My HVAC system is a hybrid like this, but I had the right conditions for it: a former gas system was already in the attic (so I had a gas line up there), plus electricity up there, and the system could sit where the old dilapidated one was. I have since figured out how to switch it to run gas during high-peak hours, and electricity during off-peak hours, but I can't put that into the program for each day and time. The system is supposed to run gas when heat demand reaches a certain level (as in below freezing temps), and electric when it's normal demand, with a recirculating blower when the house needs just one more degree to maintain set temps.
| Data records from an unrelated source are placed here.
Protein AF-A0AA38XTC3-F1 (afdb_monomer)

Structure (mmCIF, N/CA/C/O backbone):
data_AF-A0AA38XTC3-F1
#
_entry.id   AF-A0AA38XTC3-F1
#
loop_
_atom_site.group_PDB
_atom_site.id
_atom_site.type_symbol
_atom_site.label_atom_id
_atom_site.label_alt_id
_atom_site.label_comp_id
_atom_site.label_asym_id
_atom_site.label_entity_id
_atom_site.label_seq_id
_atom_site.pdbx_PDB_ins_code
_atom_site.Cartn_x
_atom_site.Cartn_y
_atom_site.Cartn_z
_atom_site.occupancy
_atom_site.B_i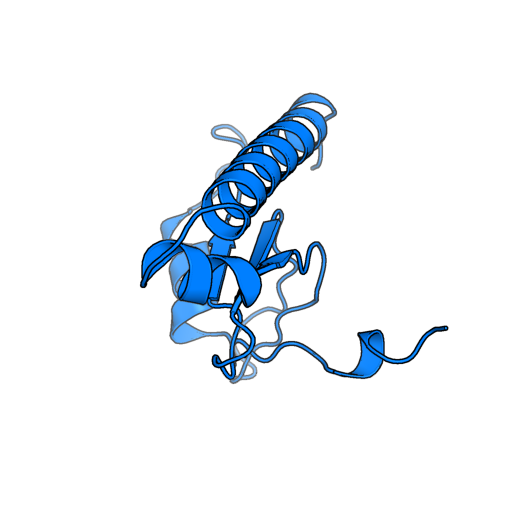so_or_equiv
_atom_site.auth_seq_id
_atom_site.auth_comp_id
_atom_site.auth_asym_id
_atom_site.auth_atom_id
_atom_site.pdbx_PDB_model_num
ATOM 1 N N . MET A 1 1 ? 18.178 -0.963 -12.073 1.00 49.47 1 MET A N 1
ATOM 2 C CA . MET A 1 1 ? 19.281 -1.402 -11.180 1.00 49.47 1 MET A CA 1
ATOM 3 C C . MET A 1 1 ? 19.051 -0.758 -9.827 1.00 49.47 1 MET A C 1
ATOM 5 O O . MET A 1 1 ? 19.035 0.469 -9.778 1.00 49.47 1 MET A O 1
ATOM 9 N N . SER A 1 2 ? 18.820 -1.565 -8.786 1.00 57.53 2 SER A N 1
ATOM 10 C CA . SER A 1 2 ? 18.786 -1.084 -7.401 1.00 57.53 2 SER A CA 1
ATOM 11 C C . SER A 1 2 ? 20.123 -0.406 -7.076 1.00 57.53 2 SER A C 1
ATOM 13 O O . SER A 1 2 ? 21.184 -0.945 -7.392 1.00 57.53 2 SER A O 1
ATOM 15 N N . ASN A 1 3 ? 20.073 0.792 -6.500 1.00 71.12 3 ASN A N 1
ATOM 16 C CA . ASN A 1 3 ? 21.223 1.423 -5.867 1.00 71.12 3 ASN A CA 1
ATOM 17 C C . ASN A 1 3 ? 20.898 1.615 -4.375 1.00 71.12 3 ASN A C 1
ATOM 19 O O . ASN A 1 3 ? 19.729 1.683 -4.001 1.00 71.12 3 ASN A O 1
ATOM 23 N N . ASN A 1 4 ? 21.915 1.708 -3.512 1.00 80.50 4 ASN A N 1
ATOM 24 C CA . ASN A 1 4 ? 21.700 1.834 -2.062 1.00 80.50 4 ASN A CA 1
ATOM 25 C C . ASN A 1 4 ? 20.762 2.999 -1.694 1.00 80.50 4 ASN A C 1
ATOM 27 O O . ASN A 1 4 ? 20.034 2.914 -0.714 1.00 80.50 4 ASN A O 1
ATOM 31 N N . VAL A 1 5 ? 20.749 4.081 -2.481 1.00 85.88 5 VAL A N 1
ATOM 32 C CA . VAL A 1 5 ? 19.850 5.225 -2.263 1.00 85.88 5 VAL A CA 1
ATOM 33 C C . VAL A 1 5 ? 18.387 4.833 -2.490 1.00 85.88 5 VAL A C 1
ATOM 35 O O . VAL A 1 5 ? 17.530 5.210 -1.695 1.00 85.88 5 VAL A O 1
ATOM 38 N N . HIS A 1 6 ? 18.111 4.049 -3.531 1.00 84.44 6 HIS A N 1
ATOM 39 C CA . HIS A 1 6 ? 16.792 3.522 -3.881 1.00 84.44 6 HIS A CA 1
ATOM 40 C C . HIS A 1 6 ? 16.222 2.666 -2.752 1.00 84.44 6 HIS A C 1
ATOM 42 O O . HIS A 1 6 ? 15.132 2.933 -2.257 1.00 84.44 6 HIS A O 1
ATOM 48 N N . GLU A 1 7 ? 17.000 1.697 -2.269 1.00 85.44 7 GLU A N 1
ATOM 49 C CA . GLU A 1 7 ? 16.572 0.797 -1.189 1.00 85.44 7 GLU A CA 1
ATOM 50 C C . GLU A 1 7 ? 16.388 1.536 0.142 1.00 85.44 7 GLU A C 1
ATOM 52 O O . GLU A 1 7 ? 15.412 1.299 0.858 1.00 85.44 7 GLU A O 1
ATOM 57 N N . LEU A 1 8 ? 17.284 2.478 0.467 1.00 90.06 8 LEU A N 1
ATOM 58 C CA . LEU A 1 8 ? 17.157 3.311 1.666 1.00 90.06 8 LEU A CA 1
ATOM 59 C C . LEU A 1 8 ? 15.918 4.209 1.604 1.00 90.06 8 LEU A C 1
ATOM 61 O O . LEU A 1 8 ? 15.215 4.361 2.606 1.00 90.06 8 LEU A O 1
ATOM 65 N N . PHE A 1 9 ? 15.629 4.786 0.436 1.00 89.19 9 PHE A N 1
ATOM 66 C CA . PHE A 1 9 ? 14.433 5.594 0.233 1.00 89.19 9 PHE A CA 1
ATOM 67 C C . PHE A 1 9 ? 13.165 4.756 0.406 1.00 89.19 9 PHE A C 1
ATOM 69 O O . PHE A 1 9 ? 12.285 5.145 1.175 1.00 89.19 9 PHE A O 1
ATOM 76 N N . GLN A 1 10 ? 13.095 3.585 -0.233 1.00 89.38 10 GLN A N 1
ATOM 77 C CA . GLN A 1 10 ? 11.973 2.656 -0.082 1.00 89.38 10 GLN A CA 1
ATOM 78 C C . GLN A 1 10 ? 11.759 2.253 1.375 1.00 89.38 10 GLN A C 1
ATOM 80 O O . GLN A 1 10 ? 10.637 2.316 1.877 1.00 89.38 10 GLN A O 1
ATOM 85 N N . GLY A 1 11 ? 12.837 1.881 2.072 1.00 90.44 11 GLY A N 1
ATOM 86 C CA . GLY A 1 11 ? 12.788 1.507 3.483 1.00 90.44 11 GLY A CA 1
ATOM 87 C C . GLY A 1 11 ? 12.236 2.633 4.356 1.00 90.44 11 GLY A C 1
ATOM 88 O O . GLY A 1 11 ? 11.293 2.416 5.117 1.00 90.44 11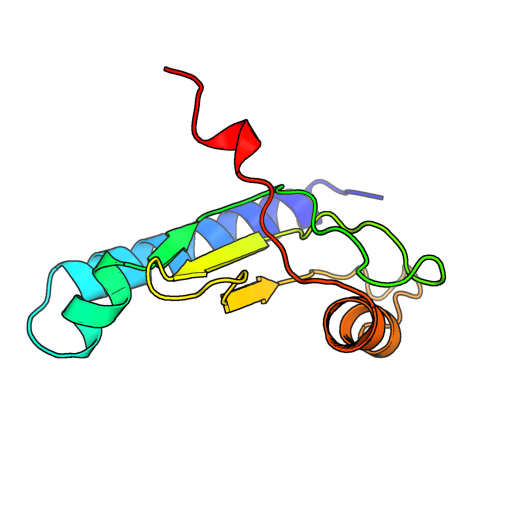 GLY A O 1
ATOM 89 N N . SER A 1 12 ? 12.766 3.848 4.189 1.00 93.38 12 SER A N 1
ATOM 90 C CA . SER A 1 12 ? 12.335 5.039 4.933 1.00 93.38 12 SER A CA 1
ATOM 91 C C . SER A 1 12 ? 10.878 5.414 4.646 1.00 93.38 12 SER A C 1
ATOM 93 O O . SER A 1 12 ? 10.103 5.681 5.568 1.00 93.38 12 SER A O 1
ATOM 95 N N . LEU A 1 13 ? 10.465 5.391 3.376 1.00 92.56 13 LEU A N 1
ATOM 96 C CA . LEU A 1 13 ? 9.091 5.693 2.980 1.00 92.56 13 LEU A CA 1
ATOM 97 C C . LEU A 1 13 ? 8.110 4.665 3.556 1.00 92.56 13 LEU A C 1
ATOM 99 O O . LEU A 1 13 ? 7.119 5.043 4.186 1.00 92.56 13 LEU A O 1
ATOM 103 N N . ASN A 1 14 ? 8.419 3.376 3.407 1.00 92.62 14 ASN A N 1
ATOM 104 C CA . ASN A 1 14 ? 7.618 2.286 3.955 1.00 92.62 14 ASN A CA 1
ATOM 105 C C . ASN A 1 14 ? 7.483 2.392 5.483 1.00 92.62 14 ASN A C 1
ATOM 107 O O . ASN A 1 14 ? 6.384 2.247 6.022 1.00 92.62 14 ASN A O 1
ATOM 111 N N . GLU A 1 15 ? 8.576 2.691 6.190 1.00 94.25 15 GLU A N 1
ATOM 11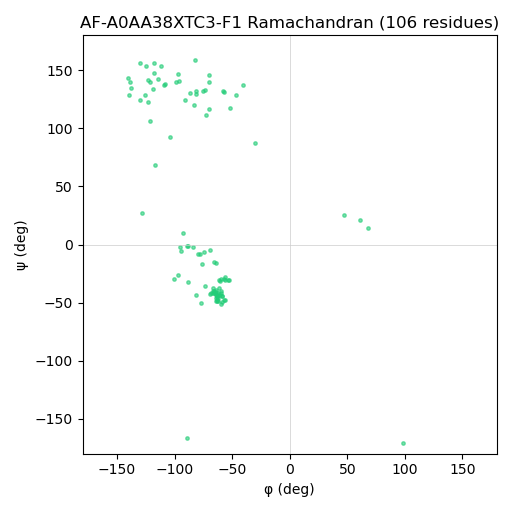2 C CA . GLU A 1 15 ? 8.559 2.870 7.643 1.00 94.25 15 GLU A CA 1
ATOM 113 C C . GLU A 1 15 ? 7.672 4.050 8.060 1.00 94.25 15 GLU A C 1
ATOM 115 O O . GLU A 1 15 ? 6.854 3.914 8.973 1.00 94.25 15 GLU A O 1
ATOM 120 N N . ARG A 1 16 ? 7.789 5.201 7.387 1.00 96.25 16 ARG A N 1
ATOM 121 C CA . ARG A 1 16 ? 7.004 6.403 7.713 1.00 96.25 16 ARG A CA 1
ATOM 122 C C . ARG A 1 16 ? 5.509 6.193 7.501 1.00 96.25 16 ARG A C 1
ATOM 124 O O . ARG A 1 16 ? 4.732 6.535 8.392 1.00 96.25 16 ARG A O 1
ATOM 131 N N . ILE A 1 17 ? 5.110 5.601 6.375 1.00 94.06 17 ILE A N 1
ATOM 132 C CA . ILE A 1 17 ? 3.697 5.294 6.103 1.00 94.06 17 ILE A CA 1
ATOM 133 C C . ILE A 1 17 ? 3.174 4.293 7.138 1.00 94.06 17 ILE A C 1
ATOM 135 O O . ILE A 1 17 ? 2.118 4.504 7.729 1.00 94.06 17 ILE A O 1
ATOM 139 N N . THR A 1 18 ? 3.946 3.244 7.435 1.00 94.06 18 THR A N 1
ATOM 140 C CA . THR A 1 18 ? 3.570 2.247 8.448 1.00 94.06 18 THR A CA 1
ATOM 141 C C . THR A 1 18 ? 3.387 2.879 9.828 1.00 94.06 18 THR A C 1
ATOM 143 O O . THR A 1 18 ? 2.435 2.549 10.533 1.00 94.06 18 THR A O 1
ATOM 146 N N . LYS A 1 19 ? 4.267 3.806 10.228 1.00 96.38 19 LYS A N 1
ATOM 147 C CA . LYS A 1 19 ? 4.130 4.545 11.491 1.00 96.38 19 LYS A CA 1
ATOM 148 C C . LYS A 1 19 ? 2.858 5.386 11.515 1.00 96.38 19 LYS A C 1
ATOM 150 O O . LYS A 1 19 ? 2.154 5.351 12.516 1.00 96.38 19 LYS A O 1
ATOM 155 N N . GLN A 1 20 ? 2.533 6.089 10.430 1.00 96.12 20 GLN A N 1
ATOM 156 C CA . GLN A 1 20 ? 1.292 6.865 10.362 1.00 96.12 20 GLN A CA 1
ATOM 157 C C . GLN A 1 20 ? 0.045 5.984 10.435 1.00 96.12 20 GLN A C 1
ATOM 159 O O . GLN A 1 20 ? -0.870 6.307 11.183 1.00 96.12 20 GLN A O 1
ATOM 164 N N . LEU A 1 21 ? 0.029 4.844 9.740 1.00 95.31 21 LEU A N 1
ATOM 165 C CA . LEU A 1 21 ? -1.077 3.887 9.839 1.00 95.31 21 LEU A CA 1
ATOM 166 C C . LEU A 1 21 ? -1.260 3.377 11.272 1.00 95.31 21 LEU A C 1
ATOM 168 O O . LEU A 1 21 ? -2.389 3.277 11.731 1.00 95.31 21 LEU A O 1
ATOM 172 N N . ARG A 1 22 ? -0.171 3.114 12.006 1.00 95.62 22 ARG A N 1
ATOM 173 C CA . ARG A 1 22 ? -0.243 2.716 13.424 1.00 95.62 22 ARG A CA 1
ATOM 174 C C . ARG A 1 22 ? -0.758 3.827 14.333 1.00 95.62 22 ARG A C 1
ATOM 176 O O . ARG A 1 22 ? -1.471 3.534 15.283 1.00 95.62 22 ARG A O 1
ATOM 183 N N . LEU A 1 23 ? -0.381 5.077 14.065 1.00 96.94 23 LEU A N 1
ATOM 184 C CA . LEU A 1 23 ? -0.913 6.218 14.811 1.00 96.94 23 LEU A CA 1
ATOM 185 C C . LEU A 1 23 ? -2.424 6.330 14.596 1.00 96.94 23 LEU A C 1
ATOM 187 O O . LEU A 1 23 ? -3.159 6.371 15.574 1.00 96.94 23 LEU A O 1
ATOM 191 N N . LEU A 1 24 ? -2.885 6.258 13.344 1.00 96.44 24 LEU A N 1
ATOM 192 C CA . LEU A 1 24 ? -4.314 6.271 13.022 1.00 96.44 24 LEU A CA 1
ATOM 193 C C . LEU A 1 24 ? -5.060 5.084 13.648 1.00 96.44 24 LEU A C 1
ATOM 195 O O . LEU A 1 24 ? -6.128 5.272 14.211 1.00 96.44 24 LEU A O 1
ATOM 199 N N . ASP A 1 25 ? -4.491 3.878 13.593 1.00 95.12 25 ASP A N 1
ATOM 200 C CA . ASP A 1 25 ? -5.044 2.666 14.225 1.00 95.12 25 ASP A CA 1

Instead of letting it run on "auto", which would run electric heat until near-freezing temps outside, I override it during on-peak times to "emergency heat" (which runs the gas system), cutting my electric bill without sacrificing heat like Mr. Tightwad does (since my gas bill's already low, and gas is cheap compared to electricity). Nowhere in the operator manuals does it say to do this, but I learned how from a friend who installs these HVAC systems in Colorado. Unfortunately, there's no way to program the thermostat to flip between gas and electric for on-peak and off-peak hours--only a way to program it to adjust temps or turn off completely at each hour of each day. I guess you could say I hacked the system.

Yep, I'm upping my gas bill, but not by much--I'm already on the fixed monthly payment plan, so it can't get much higher. As soon as I'm finished shaving the electric bill, I'll also switch that to the fixed monthly payment plan.

If Mr. Tightwad were prone to shelling out for this system, he could be joining me. I admit, plugging in an electric blanket is easier at this point, but why not use the gas and electricity you're already paying for more effectively? Jockeying the gas/electric heat, plus killing off phantom loads, plus changing demand to off-peak hours, plus using car windshield shades in the summer has cut my electric bill by $50/month total--the cost of my old cable back in the apartment.

The only other way I can see to get efficient is to move to the equator, but then you have ungodly humidity.